Randon tem melhor receita da história

A Randon obteve receita líquida de R$ 1,28 bilhão no quarto trimestre do ano passado, alta de 6% no comparativo com o mesmo período de 2018. Em 2019, o faturamento da companhia cresceu 19,5%, chegando a R$ 5,1 bilhões. Este, segundo o presidente da companhia, Daniel Randon, é o melhor resultado da história do grupo, que completou no ano passado, 70 anos.

“Apesar do PIB (Produto Interno Bruto) ter sido bem aquém do esperado, os setores em que atuamos apresentaram crescimento da atividade. Isso impulsionou os nossos ganhos”, disse o executivo, ao Valor.

O lucro antes juros, impostos, depreciação e amortização (Ebitda, na sigla em inglês) cresceu no quatro trimestre, passando de R$ 124,61 milhões para R$ 160,62 milhões, alta de 28,9%. Assim como na receita líquida anual, o ebitda também foi recorde, conforme Randon. No ano passado, o ebitda da companhia foi de R$ 690,17 milhões, elevação de 23,4%.

Pelos resultados financeiros, a empresa lucrou R$ 52,87 milhões no quarto trimestre de 2019, o que resultou em aumento de 49,2%. Já no ano o lucro líquido alcançou R$ 247,61 milhões, alta de 63,2% no comparativo com 2018.

“Historicamente, os melhores trimestres para a nossa atividade são o segundo e o terceiro. Os três últimos meses do ano têm mais paradas de produção, com férias coletivas. Mas, mesmo assim, nossas operações apresentaram resultados importantes”, disse o diretor financeiro, Paulo Prignolato.
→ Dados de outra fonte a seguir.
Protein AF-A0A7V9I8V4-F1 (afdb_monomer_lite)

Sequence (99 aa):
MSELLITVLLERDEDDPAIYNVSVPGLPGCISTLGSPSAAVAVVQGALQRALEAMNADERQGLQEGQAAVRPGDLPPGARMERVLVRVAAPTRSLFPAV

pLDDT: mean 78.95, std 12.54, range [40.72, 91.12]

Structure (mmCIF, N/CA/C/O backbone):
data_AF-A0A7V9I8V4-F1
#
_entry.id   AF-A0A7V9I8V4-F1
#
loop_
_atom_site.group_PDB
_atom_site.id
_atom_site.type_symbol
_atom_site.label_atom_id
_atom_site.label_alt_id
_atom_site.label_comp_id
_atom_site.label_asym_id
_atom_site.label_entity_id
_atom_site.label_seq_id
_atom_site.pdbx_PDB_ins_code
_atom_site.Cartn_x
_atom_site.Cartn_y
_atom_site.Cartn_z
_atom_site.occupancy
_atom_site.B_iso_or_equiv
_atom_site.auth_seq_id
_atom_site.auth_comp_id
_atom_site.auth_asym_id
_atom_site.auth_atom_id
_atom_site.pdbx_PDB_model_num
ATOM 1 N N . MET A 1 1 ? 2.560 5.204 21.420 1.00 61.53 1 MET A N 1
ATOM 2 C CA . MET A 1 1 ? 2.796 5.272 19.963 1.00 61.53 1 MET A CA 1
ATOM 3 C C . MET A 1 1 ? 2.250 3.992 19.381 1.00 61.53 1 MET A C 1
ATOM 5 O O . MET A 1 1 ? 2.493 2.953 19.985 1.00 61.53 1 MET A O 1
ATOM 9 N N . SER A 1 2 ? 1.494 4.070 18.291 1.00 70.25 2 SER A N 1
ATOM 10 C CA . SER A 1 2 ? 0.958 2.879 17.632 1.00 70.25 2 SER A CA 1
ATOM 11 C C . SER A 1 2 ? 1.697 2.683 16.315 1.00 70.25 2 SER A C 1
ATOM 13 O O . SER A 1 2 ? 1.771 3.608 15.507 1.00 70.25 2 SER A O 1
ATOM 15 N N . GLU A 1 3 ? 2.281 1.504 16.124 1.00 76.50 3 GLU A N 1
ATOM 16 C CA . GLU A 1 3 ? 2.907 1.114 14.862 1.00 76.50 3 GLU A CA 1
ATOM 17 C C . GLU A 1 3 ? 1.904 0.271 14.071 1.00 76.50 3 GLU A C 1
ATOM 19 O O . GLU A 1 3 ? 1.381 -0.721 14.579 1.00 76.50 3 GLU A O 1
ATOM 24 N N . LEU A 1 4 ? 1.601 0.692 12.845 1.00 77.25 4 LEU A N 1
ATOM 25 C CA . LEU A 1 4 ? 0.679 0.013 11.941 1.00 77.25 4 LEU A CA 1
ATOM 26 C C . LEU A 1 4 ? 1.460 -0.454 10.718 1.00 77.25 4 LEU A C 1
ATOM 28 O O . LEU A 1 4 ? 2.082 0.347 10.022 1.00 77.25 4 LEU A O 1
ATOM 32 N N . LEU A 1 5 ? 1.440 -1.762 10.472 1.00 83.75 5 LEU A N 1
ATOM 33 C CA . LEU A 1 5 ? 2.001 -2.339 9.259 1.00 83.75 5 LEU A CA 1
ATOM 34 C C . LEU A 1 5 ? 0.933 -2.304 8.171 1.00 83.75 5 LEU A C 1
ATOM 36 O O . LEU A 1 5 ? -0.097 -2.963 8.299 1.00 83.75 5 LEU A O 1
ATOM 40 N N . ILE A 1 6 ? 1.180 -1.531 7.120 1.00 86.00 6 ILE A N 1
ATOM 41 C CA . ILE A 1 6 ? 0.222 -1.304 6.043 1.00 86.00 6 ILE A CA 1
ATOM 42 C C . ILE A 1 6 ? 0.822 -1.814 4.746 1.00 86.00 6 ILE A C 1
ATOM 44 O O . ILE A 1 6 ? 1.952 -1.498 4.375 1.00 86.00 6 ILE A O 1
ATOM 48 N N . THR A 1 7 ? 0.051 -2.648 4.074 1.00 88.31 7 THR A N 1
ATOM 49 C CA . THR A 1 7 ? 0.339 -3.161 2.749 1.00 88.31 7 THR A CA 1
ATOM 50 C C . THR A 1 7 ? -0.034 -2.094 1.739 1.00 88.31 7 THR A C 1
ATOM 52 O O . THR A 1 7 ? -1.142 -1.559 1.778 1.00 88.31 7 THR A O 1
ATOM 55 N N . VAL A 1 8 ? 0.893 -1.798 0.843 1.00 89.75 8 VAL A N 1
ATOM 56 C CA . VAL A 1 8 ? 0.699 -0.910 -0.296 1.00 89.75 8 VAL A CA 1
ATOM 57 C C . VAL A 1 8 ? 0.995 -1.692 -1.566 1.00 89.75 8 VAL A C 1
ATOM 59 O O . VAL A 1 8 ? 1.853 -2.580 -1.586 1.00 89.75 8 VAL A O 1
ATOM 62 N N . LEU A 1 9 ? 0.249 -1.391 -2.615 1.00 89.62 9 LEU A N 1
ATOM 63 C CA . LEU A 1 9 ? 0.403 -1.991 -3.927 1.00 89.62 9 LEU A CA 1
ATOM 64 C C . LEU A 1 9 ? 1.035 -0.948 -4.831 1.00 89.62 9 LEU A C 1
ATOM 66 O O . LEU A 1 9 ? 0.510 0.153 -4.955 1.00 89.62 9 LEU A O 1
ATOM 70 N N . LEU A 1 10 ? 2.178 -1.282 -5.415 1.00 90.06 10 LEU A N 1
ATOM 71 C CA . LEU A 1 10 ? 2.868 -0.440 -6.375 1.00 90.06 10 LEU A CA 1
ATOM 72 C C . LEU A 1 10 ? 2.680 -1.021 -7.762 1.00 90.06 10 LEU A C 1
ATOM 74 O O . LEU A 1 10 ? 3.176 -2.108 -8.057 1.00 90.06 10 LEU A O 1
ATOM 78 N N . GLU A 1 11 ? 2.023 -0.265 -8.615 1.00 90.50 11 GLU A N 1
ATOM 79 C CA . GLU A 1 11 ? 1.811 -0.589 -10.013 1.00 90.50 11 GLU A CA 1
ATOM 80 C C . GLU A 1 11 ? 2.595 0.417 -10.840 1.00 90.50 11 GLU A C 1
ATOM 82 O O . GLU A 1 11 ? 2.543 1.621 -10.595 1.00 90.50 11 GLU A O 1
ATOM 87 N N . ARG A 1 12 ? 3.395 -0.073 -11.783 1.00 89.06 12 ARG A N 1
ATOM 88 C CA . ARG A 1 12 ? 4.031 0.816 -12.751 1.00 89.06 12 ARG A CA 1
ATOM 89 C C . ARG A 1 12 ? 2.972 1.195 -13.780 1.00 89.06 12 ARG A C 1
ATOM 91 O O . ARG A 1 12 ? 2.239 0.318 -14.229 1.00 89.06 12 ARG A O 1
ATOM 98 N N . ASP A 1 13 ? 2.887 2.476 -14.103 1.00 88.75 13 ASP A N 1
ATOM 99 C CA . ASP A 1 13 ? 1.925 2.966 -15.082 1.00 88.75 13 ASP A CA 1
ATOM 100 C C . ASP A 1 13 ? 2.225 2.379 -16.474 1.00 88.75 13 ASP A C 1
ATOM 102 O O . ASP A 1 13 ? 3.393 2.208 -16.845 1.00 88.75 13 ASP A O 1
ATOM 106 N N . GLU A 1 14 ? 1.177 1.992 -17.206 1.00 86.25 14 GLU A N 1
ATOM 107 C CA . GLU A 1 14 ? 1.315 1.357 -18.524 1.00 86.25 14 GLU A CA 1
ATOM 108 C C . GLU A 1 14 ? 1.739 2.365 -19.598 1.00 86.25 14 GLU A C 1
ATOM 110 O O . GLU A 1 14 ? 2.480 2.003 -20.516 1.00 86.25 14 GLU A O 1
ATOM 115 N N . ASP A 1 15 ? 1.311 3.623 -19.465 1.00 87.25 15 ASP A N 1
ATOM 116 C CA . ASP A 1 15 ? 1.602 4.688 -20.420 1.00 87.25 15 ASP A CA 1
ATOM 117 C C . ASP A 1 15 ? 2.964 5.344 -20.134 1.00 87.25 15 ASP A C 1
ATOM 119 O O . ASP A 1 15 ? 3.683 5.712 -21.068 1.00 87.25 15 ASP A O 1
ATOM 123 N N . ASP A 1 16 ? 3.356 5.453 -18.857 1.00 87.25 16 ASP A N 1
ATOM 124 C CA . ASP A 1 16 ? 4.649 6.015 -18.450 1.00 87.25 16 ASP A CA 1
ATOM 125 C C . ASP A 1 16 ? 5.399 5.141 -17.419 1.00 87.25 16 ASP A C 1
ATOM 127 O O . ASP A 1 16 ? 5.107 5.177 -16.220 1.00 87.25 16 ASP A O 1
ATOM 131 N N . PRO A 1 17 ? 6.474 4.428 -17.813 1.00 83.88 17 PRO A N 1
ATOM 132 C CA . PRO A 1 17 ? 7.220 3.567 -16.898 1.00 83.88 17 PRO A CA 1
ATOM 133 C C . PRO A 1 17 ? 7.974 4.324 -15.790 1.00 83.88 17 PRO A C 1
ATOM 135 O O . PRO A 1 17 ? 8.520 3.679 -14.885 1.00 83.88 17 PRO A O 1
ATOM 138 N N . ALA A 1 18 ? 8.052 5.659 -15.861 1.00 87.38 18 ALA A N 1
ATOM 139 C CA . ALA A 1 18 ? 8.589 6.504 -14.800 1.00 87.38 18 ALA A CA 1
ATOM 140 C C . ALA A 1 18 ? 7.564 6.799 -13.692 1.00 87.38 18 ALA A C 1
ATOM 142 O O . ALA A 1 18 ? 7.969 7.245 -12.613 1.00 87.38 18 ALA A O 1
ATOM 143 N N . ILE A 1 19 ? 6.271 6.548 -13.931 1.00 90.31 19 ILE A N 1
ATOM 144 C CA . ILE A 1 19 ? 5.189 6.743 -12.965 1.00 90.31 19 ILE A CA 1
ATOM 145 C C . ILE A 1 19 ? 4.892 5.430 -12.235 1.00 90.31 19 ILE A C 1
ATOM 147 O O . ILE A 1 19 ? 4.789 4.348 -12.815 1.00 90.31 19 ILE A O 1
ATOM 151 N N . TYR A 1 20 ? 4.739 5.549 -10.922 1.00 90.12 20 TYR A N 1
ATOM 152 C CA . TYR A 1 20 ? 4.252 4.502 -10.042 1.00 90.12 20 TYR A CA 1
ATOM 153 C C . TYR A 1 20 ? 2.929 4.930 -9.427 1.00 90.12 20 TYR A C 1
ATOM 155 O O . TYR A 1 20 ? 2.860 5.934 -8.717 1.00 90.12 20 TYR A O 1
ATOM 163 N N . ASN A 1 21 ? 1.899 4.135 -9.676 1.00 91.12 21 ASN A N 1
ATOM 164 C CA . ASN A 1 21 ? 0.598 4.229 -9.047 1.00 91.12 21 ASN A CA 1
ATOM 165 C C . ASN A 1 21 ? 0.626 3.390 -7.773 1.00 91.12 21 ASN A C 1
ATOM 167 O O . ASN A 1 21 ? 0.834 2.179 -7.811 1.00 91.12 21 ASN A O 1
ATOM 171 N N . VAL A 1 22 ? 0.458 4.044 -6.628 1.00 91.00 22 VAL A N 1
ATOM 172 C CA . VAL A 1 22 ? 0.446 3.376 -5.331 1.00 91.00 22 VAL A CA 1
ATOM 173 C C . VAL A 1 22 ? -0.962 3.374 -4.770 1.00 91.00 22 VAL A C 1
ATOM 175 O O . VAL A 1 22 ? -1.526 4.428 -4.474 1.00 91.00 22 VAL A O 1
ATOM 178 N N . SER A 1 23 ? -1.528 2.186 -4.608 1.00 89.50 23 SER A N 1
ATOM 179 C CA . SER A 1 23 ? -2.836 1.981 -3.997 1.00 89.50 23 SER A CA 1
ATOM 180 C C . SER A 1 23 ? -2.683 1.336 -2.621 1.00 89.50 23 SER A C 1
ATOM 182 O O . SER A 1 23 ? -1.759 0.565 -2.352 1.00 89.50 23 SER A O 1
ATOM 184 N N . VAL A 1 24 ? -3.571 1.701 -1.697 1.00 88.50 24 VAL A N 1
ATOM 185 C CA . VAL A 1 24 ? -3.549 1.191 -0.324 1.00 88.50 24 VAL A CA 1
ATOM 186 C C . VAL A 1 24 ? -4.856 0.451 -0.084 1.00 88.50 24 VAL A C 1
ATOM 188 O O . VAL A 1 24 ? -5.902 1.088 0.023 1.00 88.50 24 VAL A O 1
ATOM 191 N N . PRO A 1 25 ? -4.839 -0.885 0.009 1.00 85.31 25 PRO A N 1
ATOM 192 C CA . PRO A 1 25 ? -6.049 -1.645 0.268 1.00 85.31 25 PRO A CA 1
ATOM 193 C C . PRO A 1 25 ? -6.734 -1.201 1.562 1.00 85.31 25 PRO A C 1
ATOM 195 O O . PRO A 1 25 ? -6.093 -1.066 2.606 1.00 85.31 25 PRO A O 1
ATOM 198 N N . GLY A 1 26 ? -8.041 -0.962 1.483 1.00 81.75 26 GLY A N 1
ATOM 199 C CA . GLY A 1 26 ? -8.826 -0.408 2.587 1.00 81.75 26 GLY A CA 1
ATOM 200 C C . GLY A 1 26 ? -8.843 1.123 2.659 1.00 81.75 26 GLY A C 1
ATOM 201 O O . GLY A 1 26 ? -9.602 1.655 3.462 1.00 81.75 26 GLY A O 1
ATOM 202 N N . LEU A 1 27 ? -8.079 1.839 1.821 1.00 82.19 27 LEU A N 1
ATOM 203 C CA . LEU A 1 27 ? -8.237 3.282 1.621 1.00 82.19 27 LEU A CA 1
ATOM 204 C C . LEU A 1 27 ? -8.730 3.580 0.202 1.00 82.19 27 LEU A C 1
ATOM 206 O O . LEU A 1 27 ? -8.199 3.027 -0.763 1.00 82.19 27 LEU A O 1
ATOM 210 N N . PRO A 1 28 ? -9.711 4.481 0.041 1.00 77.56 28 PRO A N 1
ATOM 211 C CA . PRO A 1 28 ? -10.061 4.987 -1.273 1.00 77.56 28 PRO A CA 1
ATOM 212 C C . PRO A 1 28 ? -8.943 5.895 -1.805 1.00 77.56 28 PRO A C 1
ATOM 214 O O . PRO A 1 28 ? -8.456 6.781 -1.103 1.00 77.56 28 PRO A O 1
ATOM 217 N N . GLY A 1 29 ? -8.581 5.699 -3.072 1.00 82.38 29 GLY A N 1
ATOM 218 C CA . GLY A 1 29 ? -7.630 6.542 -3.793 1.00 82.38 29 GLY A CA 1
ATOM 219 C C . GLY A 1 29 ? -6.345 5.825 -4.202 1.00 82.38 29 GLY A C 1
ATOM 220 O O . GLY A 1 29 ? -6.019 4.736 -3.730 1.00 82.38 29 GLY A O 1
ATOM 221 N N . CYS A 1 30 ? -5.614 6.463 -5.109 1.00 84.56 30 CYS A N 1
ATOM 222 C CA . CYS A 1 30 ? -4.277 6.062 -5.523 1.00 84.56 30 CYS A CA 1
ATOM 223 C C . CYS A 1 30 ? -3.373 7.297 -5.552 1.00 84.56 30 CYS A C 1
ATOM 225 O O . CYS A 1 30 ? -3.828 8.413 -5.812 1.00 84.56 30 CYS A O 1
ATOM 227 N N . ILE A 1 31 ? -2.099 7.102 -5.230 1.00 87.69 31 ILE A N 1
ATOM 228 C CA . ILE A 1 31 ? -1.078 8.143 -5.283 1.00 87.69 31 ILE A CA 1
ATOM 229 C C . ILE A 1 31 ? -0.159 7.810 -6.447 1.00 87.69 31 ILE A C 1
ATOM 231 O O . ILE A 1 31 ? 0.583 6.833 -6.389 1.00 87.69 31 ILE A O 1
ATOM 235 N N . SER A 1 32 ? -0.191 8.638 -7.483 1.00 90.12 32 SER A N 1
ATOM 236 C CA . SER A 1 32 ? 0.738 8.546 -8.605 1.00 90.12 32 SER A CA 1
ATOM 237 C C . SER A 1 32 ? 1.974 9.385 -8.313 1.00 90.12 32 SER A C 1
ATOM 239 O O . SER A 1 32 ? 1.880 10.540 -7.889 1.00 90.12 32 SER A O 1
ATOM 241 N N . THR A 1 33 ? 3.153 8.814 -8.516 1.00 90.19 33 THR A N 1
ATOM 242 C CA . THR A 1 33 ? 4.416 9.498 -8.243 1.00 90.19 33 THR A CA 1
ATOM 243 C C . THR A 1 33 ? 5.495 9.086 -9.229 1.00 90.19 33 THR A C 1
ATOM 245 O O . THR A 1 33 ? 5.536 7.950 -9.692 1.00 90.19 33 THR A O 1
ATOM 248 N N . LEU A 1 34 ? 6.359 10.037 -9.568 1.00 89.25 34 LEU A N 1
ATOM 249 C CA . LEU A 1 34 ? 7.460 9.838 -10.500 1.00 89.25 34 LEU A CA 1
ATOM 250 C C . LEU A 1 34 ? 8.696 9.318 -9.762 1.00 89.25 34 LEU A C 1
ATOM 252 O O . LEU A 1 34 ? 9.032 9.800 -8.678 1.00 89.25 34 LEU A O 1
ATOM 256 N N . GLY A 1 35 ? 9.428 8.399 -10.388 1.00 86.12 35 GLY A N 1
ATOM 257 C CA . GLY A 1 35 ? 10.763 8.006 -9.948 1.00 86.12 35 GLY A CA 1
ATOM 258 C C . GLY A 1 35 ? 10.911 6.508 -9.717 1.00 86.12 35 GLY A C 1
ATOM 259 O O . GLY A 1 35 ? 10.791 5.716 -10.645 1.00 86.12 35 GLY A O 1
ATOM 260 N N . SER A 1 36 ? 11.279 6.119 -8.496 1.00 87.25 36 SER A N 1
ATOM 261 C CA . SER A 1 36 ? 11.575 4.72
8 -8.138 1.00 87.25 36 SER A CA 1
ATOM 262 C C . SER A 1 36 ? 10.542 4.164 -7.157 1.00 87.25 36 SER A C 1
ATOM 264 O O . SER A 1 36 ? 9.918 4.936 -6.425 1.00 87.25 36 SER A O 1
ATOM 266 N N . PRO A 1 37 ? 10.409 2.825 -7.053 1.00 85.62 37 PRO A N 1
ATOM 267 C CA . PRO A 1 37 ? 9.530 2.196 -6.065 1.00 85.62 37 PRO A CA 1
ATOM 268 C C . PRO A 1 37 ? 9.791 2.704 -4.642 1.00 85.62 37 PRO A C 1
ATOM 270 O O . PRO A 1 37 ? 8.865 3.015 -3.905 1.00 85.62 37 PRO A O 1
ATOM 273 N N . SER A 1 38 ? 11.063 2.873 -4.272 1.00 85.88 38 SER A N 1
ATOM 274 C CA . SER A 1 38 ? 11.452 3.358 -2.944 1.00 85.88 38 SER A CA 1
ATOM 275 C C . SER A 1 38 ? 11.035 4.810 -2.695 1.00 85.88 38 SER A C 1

Prignolato disse que as exportações para a Argentina foram responsáveis pela queda nas vendas externas do grupo no ano passado e no último trimestre de 2019. A Randon, no quatro trimestre, exportou US$ 51,7 milhões, queda de 6,1% no comparativo com o mesmo período de 2018. Em 2019, o recuo foi menor, de 2%, passando de US$ 182,3 milhões para US$ 178,6 milhões.

“A Argentina é um mercado muito importante para as empresas do grupo e, por isso, tivemos uma gestão mais disciplinada na operação local e usamos a fábrica para abastecer o mercado brasileiro que, no ano passado, apresentou um crescimento importante, principalmente no segmento de semirreboques”, disse.

Para 2020, segundo Prignolato, a expectativa é que a receita da companhia cresça de 6% a 8%, puxada novamente pelos mercados de semirreboques. “O agronegócio continuará demandando equipamentos. Além disso, vemos uma recuperação no segmento de construção, principalmente, com as novas concessões de infraestrutura que devem iniciar as obras.”

Essa estimativa, no entanto, conforme o executivo, não inclui o faturamento que deverá vir com a conclusão da compra da fabricante de autopeças Nakata, que está sob avaliação do Conselho Administrativo de Defesa Econômica (Cade). A Randon anunciou a aquisição no fim do ano passado e, Prignolato afirma que irá adicionar na receita da Randon algo em torno de R$ 500 milhões anuais.

“O investimento foi de R$ 450 milhões e já temos contratada uma linha de financiamento com um sindicato de bancos para sustentar essa compra. É importante ressaltar que mesmo com a Nakata, a nossa alavancagem ficará abaixo de 2 vezes o ebitda. Em 2019, fechamos essa relação em 0,79 vez.” A dívida líquida ficou em R$867,85 milhões.